TASK STATEMENT — Output only the lines below that start at the line containing "ATOM 93 C CA" and end at the line containing "ATOM 114 O O", with both ends kept.

━━━━━━

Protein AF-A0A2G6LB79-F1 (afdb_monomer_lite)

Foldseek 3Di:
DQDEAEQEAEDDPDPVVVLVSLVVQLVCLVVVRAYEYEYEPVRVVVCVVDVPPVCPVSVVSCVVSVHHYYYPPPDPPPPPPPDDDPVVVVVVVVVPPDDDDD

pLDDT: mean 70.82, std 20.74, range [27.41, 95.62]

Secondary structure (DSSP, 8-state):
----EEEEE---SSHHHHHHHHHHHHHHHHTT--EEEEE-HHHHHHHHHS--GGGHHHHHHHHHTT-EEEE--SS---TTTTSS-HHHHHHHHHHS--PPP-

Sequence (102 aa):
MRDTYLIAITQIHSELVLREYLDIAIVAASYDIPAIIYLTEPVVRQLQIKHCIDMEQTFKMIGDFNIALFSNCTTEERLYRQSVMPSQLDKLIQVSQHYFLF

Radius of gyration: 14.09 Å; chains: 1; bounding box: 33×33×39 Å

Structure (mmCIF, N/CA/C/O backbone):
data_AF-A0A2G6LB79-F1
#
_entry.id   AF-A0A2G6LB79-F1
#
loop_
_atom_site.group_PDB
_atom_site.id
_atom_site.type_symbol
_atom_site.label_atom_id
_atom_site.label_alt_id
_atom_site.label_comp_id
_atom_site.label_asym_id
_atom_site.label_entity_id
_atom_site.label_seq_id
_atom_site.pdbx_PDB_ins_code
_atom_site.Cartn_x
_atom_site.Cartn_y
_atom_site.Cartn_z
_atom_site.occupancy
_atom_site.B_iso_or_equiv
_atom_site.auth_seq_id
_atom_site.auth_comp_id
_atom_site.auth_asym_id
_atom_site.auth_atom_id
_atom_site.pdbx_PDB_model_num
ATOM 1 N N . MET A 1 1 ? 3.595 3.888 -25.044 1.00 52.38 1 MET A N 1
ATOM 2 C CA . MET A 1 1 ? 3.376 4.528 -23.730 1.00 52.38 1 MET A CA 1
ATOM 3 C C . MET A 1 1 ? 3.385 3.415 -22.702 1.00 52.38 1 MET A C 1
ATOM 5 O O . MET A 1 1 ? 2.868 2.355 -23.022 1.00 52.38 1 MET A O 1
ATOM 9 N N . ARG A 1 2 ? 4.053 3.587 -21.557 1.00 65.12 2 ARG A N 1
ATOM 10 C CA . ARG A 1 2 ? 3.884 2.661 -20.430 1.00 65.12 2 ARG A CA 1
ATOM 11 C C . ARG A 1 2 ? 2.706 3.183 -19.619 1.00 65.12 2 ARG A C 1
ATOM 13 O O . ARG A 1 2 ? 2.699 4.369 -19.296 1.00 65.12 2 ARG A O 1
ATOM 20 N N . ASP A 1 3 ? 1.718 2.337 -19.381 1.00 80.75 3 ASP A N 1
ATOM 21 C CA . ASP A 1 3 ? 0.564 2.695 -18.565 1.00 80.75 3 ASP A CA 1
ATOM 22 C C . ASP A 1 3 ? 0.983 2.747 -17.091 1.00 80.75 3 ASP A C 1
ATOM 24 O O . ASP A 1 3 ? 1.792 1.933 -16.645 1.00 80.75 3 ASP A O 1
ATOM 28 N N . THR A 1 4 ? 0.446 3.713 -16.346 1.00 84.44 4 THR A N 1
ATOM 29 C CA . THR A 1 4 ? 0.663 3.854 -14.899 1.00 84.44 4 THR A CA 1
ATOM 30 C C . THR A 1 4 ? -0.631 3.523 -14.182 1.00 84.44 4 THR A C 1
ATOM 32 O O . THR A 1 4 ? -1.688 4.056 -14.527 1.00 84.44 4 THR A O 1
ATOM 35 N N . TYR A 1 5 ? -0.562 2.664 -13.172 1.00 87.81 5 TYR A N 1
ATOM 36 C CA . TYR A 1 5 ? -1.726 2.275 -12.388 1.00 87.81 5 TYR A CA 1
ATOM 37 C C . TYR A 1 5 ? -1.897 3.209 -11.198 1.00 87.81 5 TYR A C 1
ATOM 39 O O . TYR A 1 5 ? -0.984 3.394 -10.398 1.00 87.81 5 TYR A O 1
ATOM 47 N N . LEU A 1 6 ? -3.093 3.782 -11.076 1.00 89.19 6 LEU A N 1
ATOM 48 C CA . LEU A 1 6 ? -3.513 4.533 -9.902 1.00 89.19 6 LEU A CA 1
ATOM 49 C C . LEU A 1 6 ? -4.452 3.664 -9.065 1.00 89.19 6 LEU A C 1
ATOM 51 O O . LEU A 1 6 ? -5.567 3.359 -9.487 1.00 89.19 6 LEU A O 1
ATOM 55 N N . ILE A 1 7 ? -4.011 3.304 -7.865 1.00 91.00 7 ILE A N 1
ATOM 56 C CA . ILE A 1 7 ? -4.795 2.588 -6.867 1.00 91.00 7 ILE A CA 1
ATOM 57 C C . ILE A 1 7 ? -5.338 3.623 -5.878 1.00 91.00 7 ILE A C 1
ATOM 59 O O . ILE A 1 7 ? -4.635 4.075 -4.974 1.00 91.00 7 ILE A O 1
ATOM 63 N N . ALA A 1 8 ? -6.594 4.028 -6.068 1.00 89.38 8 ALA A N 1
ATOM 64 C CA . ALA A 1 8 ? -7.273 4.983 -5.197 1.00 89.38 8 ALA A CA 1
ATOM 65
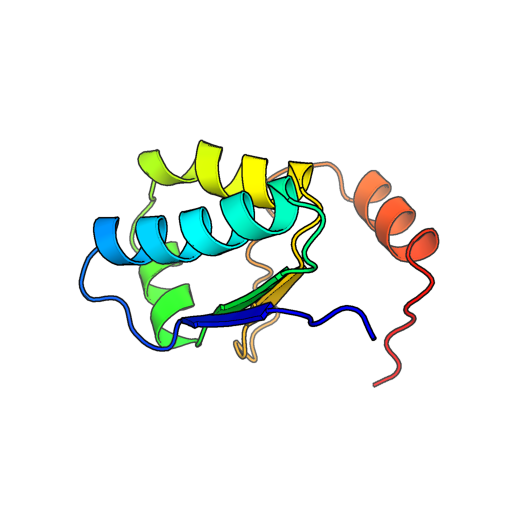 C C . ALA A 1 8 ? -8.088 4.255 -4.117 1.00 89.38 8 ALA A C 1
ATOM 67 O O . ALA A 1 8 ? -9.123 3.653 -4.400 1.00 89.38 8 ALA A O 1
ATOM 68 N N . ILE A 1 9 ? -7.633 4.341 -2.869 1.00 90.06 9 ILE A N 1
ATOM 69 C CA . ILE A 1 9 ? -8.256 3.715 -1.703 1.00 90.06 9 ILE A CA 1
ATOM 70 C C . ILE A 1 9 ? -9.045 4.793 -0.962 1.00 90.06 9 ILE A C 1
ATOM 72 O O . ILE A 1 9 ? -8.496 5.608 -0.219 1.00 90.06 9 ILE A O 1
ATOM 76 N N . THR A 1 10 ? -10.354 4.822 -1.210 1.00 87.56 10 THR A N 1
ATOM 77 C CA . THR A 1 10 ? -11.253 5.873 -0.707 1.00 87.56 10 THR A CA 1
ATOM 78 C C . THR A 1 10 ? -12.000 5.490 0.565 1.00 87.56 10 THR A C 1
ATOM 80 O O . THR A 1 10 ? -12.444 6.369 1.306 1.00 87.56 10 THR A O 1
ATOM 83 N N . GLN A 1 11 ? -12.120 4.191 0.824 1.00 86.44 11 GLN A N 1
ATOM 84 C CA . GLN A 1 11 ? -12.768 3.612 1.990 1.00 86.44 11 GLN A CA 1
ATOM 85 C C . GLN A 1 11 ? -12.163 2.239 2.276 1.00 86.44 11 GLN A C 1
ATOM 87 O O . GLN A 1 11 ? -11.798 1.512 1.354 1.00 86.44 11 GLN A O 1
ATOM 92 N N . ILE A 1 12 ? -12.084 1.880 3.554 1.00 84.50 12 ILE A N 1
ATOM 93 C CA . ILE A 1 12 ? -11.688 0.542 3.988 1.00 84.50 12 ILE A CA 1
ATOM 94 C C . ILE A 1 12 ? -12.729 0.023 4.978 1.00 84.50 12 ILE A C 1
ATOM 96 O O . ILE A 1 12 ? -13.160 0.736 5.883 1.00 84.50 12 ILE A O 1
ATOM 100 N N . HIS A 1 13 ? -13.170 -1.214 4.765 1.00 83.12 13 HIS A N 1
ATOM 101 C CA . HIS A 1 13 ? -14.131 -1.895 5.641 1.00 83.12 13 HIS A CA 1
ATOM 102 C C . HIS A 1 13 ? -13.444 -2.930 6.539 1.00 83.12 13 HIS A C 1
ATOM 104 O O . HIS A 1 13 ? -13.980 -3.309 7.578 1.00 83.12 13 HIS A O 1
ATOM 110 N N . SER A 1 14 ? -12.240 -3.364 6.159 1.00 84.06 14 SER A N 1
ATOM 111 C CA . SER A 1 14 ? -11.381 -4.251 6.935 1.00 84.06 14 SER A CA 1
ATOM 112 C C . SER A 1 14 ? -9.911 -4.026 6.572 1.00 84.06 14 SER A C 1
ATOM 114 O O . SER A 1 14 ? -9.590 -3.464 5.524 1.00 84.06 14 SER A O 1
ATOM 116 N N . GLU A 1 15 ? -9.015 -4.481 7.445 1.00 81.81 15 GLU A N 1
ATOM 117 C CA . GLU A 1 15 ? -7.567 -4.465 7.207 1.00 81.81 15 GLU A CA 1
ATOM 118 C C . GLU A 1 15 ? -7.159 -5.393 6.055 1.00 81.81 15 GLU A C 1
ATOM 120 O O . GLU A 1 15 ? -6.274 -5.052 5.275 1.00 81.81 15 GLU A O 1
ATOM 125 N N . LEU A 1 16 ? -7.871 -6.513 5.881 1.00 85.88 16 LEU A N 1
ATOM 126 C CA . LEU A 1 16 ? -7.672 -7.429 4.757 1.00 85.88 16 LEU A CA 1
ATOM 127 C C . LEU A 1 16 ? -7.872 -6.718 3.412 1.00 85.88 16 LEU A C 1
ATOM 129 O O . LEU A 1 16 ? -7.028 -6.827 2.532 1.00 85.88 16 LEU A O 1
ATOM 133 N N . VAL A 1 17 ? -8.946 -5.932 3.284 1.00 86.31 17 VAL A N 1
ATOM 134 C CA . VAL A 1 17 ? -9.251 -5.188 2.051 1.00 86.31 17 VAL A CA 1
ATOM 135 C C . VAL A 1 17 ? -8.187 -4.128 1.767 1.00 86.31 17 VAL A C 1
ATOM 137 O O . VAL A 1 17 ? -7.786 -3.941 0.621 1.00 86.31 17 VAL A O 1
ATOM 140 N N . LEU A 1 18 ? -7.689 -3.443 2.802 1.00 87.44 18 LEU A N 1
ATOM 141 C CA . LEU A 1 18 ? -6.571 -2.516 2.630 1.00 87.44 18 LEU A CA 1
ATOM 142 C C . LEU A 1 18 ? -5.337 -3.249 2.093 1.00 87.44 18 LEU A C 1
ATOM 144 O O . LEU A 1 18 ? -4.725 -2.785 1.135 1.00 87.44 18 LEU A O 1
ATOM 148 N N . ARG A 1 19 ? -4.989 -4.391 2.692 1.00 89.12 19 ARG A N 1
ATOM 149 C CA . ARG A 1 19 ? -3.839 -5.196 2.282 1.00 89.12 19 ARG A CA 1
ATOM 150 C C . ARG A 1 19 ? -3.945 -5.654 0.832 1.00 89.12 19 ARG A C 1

━━━━━━

YOUR RESPONSE —
ATOM 93 C CA . ILE A 1 12 ? -11.688 0.542 3.988 1.00 84.50 12 ILE A CA 1
ATOM 94 C C . ILE A 1 12 ? -12.729 0.023 4.978 1.00 84.50 12 ILE A C 1
ATOM 96 O O . ILE A 1 12 ? -13.160 0.736 5.883 1.00 84.50 12 ILE A O 1
ATOM 100 N N . HIS A 1 13 ? -13.170 -1.214 4.765 1.00 83.12 13 HIS A N 1
ATOM 101 C CA . HIS A 1 13 ? -14.131 -1.895 5.641 1.00 83.12 13 HIS A CA 1
ATOM 102 C C . HIS A 1 13 ? -13.444 -2.930 6.539 1.00 83.12 13 HIS A C 1
ATOM 104 O O . HIS A 1 13 ? -13.980 -3.309 7.578 1.00 83.12 13 HIS A O 1
ATOM 110 N N . SER A 1 14 ? -12.240 -3.364 6.159 1.00 84.06 14 SER A N 1
ATOM 111 C CA . SER A 1 14 ? -11.381 -4.251 6.935 1.00 84.06 14 SER A CA 1
ATOM 112 C C . SER A 1 14 ? -9.911 -4.026 6.572 1.00 84.06 14 SER A C 1
ATOM 114 O O . SER A 1 14 ? -9.590 -3.464 5.524 1.00 84.06 14 SER A O 1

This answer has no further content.